Royalist Merger Hits Snag Over Proposed Name

Though open to merging the country’s two royalist parties under Prince Norodom Rana­riddh, Fun­cinpec leaders said yesterday that the prince’s proposed name for the new party was a nonstarter.

After taking the helm of the rechristened Norodom Ranariddh Party on Saturday and ending a two-year hiatus from politics, the prince suggested uniting the NRP and Funcinpec to form Funcinpec 81.

But Funcinpec’s secretary-general, Nhiek Bun Chhay, immediately rejected the idea.

“We would consider the prince’s proposal to merge if he agrees to keep Funcinpec’s name,” he said. “But we would not consider creating a new Funcinpec 81 at all, and maybe not merge if the prince demands the change…. It’s a huge obstacle that Funcinpec cannot ac­cept.”
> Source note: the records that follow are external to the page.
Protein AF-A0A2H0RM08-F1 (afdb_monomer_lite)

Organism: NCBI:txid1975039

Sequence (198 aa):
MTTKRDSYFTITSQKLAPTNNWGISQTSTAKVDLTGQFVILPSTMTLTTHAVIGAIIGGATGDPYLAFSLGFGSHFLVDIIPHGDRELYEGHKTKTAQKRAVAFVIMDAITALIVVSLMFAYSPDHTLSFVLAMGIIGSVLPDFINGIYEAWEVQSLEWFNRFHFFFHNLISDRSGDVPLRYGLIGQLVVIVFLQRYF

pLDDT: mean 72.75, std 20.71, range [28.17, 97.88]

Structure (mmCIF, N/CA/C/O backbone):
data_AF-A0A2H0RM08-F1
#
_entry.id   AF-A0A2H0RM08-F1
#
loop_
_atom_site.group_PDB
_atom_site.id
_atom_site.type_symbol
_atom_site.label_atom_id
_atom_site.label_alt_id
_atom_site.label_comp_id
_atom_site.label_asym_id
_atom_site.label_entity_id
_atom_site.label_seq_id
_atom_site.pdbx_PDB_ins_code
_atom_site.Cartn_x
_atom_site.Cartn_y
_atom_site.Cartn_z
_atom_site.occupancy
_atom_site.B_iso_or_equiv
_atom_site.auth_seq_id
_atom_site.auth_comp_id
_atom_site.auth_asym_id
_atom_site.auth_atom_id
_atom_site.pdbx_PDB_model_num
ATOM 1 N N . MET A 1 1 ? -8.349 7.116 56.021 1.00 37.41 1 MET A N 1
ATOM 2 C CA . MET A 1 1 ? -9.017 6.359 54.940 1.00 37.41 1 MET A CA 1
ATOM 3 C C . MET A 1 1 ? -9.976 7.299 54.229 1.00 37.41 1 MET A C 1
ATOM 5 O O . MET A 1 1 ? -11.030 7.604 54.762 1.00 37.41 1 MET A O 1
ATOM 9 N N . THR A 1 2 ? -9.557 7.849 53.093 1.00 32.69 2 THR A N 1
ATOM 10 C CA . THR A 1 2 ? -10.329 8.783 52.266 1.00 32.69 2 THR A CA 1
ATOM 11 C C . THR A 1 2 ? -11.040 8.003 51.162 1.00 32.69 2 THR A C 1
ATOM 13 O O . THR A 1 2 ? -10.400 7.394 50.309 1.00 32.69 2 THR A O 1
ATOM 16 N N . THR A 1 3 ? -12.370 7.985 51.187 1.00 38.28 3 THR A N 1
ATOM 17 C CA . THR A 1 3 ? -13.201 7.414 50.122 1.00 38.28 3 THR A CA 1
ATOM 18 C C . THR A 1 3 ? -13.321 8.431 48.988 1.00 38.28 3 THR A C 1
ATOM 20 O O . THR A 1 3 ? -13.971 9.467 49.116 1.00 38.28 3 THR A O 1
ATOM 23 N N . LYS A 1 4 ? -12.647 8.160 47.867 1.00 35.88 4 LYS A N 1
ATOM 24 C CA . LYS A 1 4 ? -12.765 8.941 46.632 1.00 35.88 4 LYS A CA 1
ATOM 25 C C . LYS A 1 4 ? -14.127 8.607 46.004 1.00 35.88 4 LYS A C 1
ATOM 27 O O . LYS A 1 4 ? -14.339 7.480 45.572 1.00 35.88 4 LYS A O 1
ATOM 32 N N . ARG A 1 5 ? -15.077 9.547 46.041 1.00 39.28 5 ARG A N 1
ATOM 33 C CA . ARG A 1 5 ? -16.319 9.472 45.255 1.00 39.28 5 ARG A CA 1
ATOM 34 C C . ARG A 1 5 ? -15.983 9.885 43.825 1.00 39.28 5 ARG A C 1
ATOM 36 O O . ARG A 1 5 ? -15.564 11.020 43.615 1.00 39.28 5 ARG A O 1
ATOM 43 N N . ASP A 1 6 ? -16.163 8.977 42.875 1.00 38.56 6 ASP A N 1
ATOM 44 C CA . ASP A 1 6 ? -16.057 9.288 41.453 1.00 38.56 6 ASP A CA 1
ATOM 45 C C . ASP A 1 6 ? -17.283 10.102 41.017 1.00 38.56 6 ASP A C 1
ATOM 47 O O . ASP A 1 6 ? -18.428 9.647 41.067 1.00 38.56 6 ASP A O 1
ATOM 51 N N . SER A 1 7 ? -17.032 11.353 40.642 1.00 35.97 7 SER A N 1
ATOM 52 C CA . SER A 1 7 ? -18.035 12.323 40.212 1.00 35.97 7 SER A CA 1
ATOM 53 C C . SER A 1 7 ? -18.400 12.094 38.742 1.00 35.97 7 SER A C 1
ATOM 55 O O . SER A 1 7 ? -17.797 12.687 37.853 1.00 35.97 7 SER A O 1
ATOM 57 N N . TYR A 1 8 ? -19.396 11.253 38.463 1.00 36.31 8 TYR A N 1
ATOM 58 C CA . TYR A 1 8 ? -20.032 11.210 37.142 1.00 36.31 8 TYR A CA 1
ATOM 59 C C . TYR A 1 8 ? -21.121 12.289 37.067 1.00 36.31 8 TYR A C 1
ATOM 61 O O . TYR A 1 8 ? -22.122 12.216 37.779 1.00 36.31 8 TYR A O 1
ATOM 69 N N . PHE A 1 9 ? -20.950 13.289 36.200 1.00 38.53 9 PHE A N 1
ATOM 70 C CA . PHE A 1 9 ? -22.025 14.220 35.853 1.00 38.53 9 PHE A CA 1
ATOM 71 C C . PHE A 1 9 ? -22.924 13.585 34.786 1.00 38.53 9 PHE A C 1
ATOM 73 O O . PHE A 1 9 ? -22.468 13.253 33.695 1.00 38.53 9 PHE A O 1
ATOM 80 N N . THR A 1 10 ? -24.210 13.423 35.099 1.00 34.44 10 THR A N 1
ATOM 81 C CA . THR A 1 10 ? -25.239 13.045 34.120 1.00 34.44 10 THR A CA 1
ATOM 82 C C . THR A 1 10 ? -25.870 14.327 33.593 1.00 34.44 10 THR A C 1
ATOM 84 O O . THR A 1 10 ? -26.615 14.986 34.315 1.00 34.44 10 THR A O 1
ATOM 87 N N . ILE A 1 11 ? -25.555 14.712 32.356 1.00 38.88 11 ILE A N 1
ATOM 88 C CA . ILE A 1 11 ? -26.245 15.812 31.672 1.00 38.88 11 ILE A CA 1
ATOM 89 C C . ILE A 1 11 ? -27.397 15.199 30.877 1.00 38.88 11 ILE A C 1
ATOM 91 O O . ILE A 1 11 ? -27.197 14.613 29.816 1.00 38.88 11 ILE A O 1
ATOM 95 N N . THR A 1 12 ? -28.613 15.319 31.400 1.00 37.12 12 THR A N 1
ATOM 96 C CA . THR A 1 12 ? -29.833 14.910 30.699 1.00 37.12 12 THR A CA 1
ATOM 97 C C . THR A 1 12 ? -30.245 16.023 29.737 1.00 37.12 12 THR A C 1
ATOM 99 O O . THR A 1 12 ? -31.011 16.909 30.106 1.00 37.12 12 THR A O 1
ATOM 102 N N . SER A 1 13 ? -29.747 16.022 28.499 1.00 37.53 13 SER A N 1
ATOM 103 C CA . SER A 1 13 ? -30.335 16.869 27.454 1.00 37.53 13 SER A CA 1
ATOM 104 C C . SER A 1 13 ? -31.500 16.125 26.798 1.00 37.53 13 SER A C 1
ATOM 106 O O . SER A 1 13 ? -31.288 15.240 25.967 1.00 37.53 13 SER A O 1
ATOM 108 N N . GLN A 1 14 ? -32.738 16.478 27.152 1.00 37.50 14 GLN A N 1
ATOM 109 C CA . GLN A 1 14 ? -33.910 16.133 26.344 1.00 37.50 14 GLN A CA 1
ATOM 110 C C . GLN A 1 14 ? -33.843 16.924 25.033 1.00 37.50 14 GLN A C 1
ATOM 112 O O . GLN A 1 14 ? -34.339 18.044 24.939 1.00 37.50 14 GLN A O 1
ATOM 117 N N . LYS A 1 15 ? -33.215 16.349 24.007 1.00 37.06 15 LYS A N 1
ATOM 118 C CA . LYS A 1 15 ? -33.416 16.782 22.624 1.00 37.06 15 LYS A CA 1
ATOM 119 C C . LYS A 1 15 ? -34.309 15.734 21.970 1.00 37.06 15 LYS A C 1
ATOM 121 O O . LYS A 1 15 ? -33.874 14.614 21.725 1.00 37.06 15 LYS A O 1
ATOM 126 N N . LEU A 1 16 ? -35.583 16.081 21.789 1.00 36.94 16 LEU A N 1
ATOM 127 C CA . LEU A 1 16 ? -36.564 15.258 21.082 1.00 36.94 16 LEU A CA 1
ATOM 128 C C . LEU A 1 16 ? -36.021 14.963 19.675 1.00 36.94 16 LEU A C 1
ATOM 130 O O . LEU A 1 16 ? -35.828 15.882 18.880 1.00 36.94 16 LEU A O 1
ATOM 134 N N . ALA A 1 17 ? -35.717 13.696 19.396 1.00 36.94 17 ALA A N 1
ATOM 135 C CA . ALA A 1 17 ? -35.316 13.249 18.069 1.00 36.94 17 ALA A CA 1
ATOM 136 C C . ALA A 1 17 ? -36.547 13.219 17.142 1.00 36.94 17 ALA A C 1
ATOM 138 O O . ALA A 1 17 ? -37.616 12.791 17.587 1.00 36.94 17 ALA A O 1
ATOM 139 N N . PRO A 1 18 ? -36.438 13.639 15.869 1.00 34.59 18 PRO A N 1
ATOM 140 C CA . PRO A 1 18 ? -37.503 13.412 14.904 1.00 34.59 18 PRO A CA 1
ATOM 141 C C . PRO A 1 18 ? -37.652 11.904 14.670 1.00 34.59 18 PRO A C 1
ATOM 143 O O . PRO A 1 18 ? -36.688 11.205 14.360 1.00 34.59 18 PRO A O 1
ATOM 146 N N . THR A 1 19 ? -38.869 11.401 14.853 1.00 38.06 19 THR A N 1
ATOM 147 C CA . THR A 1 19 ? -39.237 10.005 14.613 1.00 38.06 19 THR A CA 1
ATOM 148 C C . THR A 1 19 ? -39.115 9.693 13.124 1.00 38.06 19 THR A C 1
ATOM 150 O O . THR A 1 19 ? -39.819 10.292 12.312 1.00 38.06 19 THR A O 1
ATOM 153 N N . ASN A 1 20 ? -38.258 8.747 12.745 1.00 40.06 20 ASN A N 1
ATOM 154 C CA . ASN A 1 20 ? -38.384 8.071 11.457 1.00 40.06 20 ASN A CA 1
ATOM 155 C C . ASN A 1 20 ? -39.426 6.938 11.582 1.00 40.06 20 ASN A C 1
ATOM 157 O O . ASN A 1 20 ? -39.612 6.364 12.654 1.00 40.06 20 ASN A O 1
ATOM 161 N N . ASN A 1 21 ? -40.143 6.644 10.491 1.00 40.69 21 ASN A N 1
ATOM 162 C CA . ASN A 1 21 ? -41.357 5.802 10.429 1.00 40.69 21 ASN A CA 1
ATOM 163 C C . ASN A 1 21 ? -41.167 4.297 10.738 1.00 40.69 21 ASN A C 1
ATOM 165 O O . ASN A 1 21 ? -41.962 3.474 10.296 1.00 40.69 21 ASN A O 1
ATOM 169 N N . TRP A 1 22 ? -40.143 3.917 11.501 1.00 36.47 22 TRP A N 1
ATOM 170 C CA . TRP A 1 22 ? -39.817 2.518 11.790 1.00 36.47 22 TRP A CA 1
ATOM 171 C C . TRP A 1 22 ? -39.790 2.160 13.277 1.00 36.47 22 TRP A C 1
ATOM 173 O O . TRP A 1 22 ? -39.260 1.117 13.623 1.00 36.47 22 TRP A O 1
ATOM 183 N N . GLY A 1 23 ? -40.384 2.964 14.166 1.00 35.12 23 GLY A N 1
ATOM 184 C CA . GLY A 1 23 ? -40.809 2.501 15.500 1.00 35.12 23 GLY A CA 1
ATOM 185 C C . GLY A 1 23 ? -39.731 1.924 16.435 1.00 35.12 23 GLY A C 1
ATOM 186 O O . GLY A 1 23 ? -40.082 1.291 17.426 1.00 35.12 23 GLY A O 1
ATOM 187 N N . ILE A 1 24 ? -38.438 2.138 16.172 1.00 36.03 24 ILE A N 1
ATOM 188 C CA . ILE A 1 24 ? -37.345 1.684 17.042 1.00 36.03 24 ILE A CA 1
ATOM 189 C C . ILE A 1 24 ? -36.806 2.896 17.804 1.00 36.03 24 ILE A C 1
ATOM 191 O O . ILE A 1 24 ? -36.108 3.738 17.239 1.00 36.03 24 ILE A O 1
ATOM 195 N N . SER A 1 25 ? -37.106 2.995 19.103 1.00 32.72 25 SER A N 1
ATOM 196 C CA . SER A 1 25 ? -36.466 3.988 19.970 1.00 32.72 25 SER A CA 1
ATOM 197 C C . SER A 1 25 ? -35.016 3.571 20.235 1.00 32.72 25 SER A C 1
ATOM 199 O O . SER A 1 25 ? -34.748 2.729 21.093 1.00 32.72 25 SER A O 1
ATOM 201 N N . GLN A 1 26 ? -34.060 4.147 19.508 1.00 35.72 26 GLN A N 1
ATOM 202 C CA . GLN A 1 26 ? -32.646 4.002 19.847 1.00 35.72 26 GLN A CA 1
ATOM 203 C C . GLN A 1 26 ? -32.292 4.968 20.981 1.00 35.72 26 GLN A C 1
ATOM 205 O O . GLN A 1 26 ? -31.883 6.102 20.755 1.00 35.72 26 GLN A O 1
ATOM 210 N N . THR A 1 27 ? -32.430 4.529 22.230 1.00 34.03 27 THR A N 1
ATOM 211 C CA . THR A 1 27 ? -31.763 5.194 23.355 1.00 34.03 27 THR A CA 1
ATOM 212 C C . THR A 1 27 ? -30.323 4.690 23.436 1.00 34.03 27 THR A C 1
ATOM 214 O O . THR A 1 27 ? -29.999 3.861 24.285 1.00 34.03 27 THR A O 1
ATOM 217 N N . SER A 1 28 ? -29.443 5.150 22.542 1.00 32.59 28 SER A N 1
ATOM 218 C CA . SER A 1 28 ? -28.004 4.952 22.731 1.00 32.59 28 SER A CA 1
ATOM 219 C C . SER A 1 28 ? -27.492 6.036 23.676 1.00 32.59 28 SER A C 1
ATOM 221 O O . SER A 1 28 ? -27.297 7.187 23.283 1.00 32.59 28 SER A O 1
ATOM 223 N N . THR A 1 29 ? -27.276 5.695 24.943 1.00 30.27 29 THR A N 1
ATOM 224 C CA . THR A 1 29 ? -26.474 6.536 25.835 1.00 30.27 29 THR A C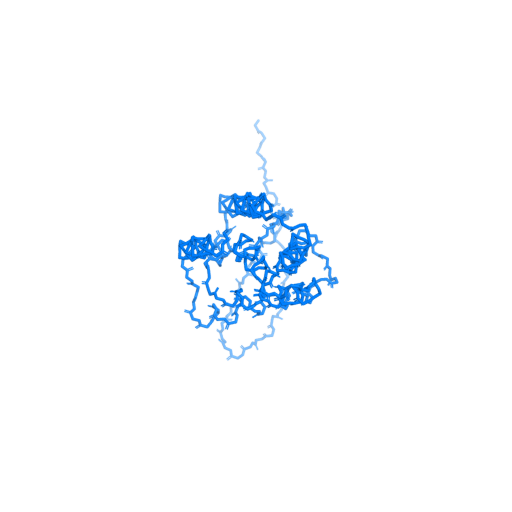A 1
ATOM 225 C C . THR A 1 29 ? -25.033 6.509 25.334 1.00 30.27 29 THR A C 1
ATOM 227 O O . THR A 1 29 ? -24.268 5.608 25.681 1.00 30.27 29 THR A O 1
ATOM 230 N N . ALA A 1 30 ? -24.672 7.465 24.480 1.00 31.56 30 ALA A N 1
ATOM 231 C CA . ALA A 1 30 ? -23.295 7.688 24.072 1.00 31.56 30 ALA A CA 1
ATOM 232 C C . ALA A 1 30 ? -22.513 8.197 25.291 1.00 31.56 30 ALA A C 1
ATOM 234 O O . ALA A 1 30 ? -22.573 9.371 25.653 1.00 31.56 30 ALA A O 1
ATOM 235 N N . LYS A 1 31 ? -21.810 7.285 25.967 1.00 28.17 31 LYS A N 1
ATOM 236 C CA . LYS A 1 31 ? -20.747 7.650 26.901 1.00 28.17 31 LYS A CA 1
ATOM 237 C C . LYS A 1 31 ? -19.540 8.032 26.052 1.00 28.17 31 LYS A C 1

Though technically just a number, its history weighs heavily on the country’s nationalists. It harks back to 1981, the year then-Prince and former King Norodom Sihanouk—Prince Ranariddh’s father—founded Funcinpec as a royalist resistance movement to the Vietnamese-back­ed government that followed the 1979 fall of the Khmer Rouge.

With Prince Ranariddh at its head, the front turned itself into a proper political party in 1992 and won national elections the next year, sweeping the prince into the prime minister’s office.

“We have to create a new royalist party called Funcinpec 81,” the prince said Saturday. “Why [keep] Funcinpec? I like Funcinpec be­cause my political birth came from Funcinpec.”

But Koul Panha, executive director of the Committee for Free and Fair Elections in Cambodia, sees a less flattering reason.

He said the prince may be trying to erase the public’s memory of 2006, when Funcinpec voted him out for allegedly selling the party’s headquarters and using the $3.6 million to buy himself some land. In 2007, the Phnom Penh Municipal Court convicted the prince in absentia on a related breach of trust charge and sentenced him to an 18-month jail term. Prince Ranariddh returned to Cambodia the next year after securing a pardon from King Norodom Sihamoni.

That same year, the NRP, an eponymously named party he founded upon leaving Funcinpec, and renamed the Nationalist Party until switching back last weekend, won only two seats in the National Assembly. Minus Prince Rana­riddh, Funcinpec also won only two seats that year.

“It is not a good image for Prince Ranariddh to come back to Func­inpec…so he must have some compromise. He needs something new. I think that’s his strategy,” Mr Panha said.

The prince himself hinted as much on Saturday when he called on all royalists to “forget the event in 2006,” calling his ouster a “coup.”

But Funcinpec’s Mr Bun Chhay denied the charge yesterday, insisting that the prince simply walked away from the party when it made a move to set its house in order.

“Because of the corrupt family relationship in the party, Funcinpec held a congress to reform its platform in 2006,” he said, voting in a new president and giving the prince an honorary lifetime role. “We were not wrong, and we did not steal Funcinpec. The prince walked out of the party and created a new party.”

Though nominally still open to the idea of a merger, Mr Bun Chhay said he could not accept the prince’s proposed name for the new party because the political alliance his party had penned with the ruling CPP was with Funcin­pec, not Funcinpec 81.

Prince Ranariddh’s Cabinet chief, Noranariddh Anandiyat, called that a mere excuse.

“Actually, he does not have any commitment to merge the parties,” he said yesterday.

And as for any future party’s name, he said the prince was just as determined to add “81” as Funcin­pec was to keep it off.

“It is the only one and the last op­portunity,” Mr Anandiyat said. “The prince still wants to merge all royalists to be one, to be Funcinpec 81.”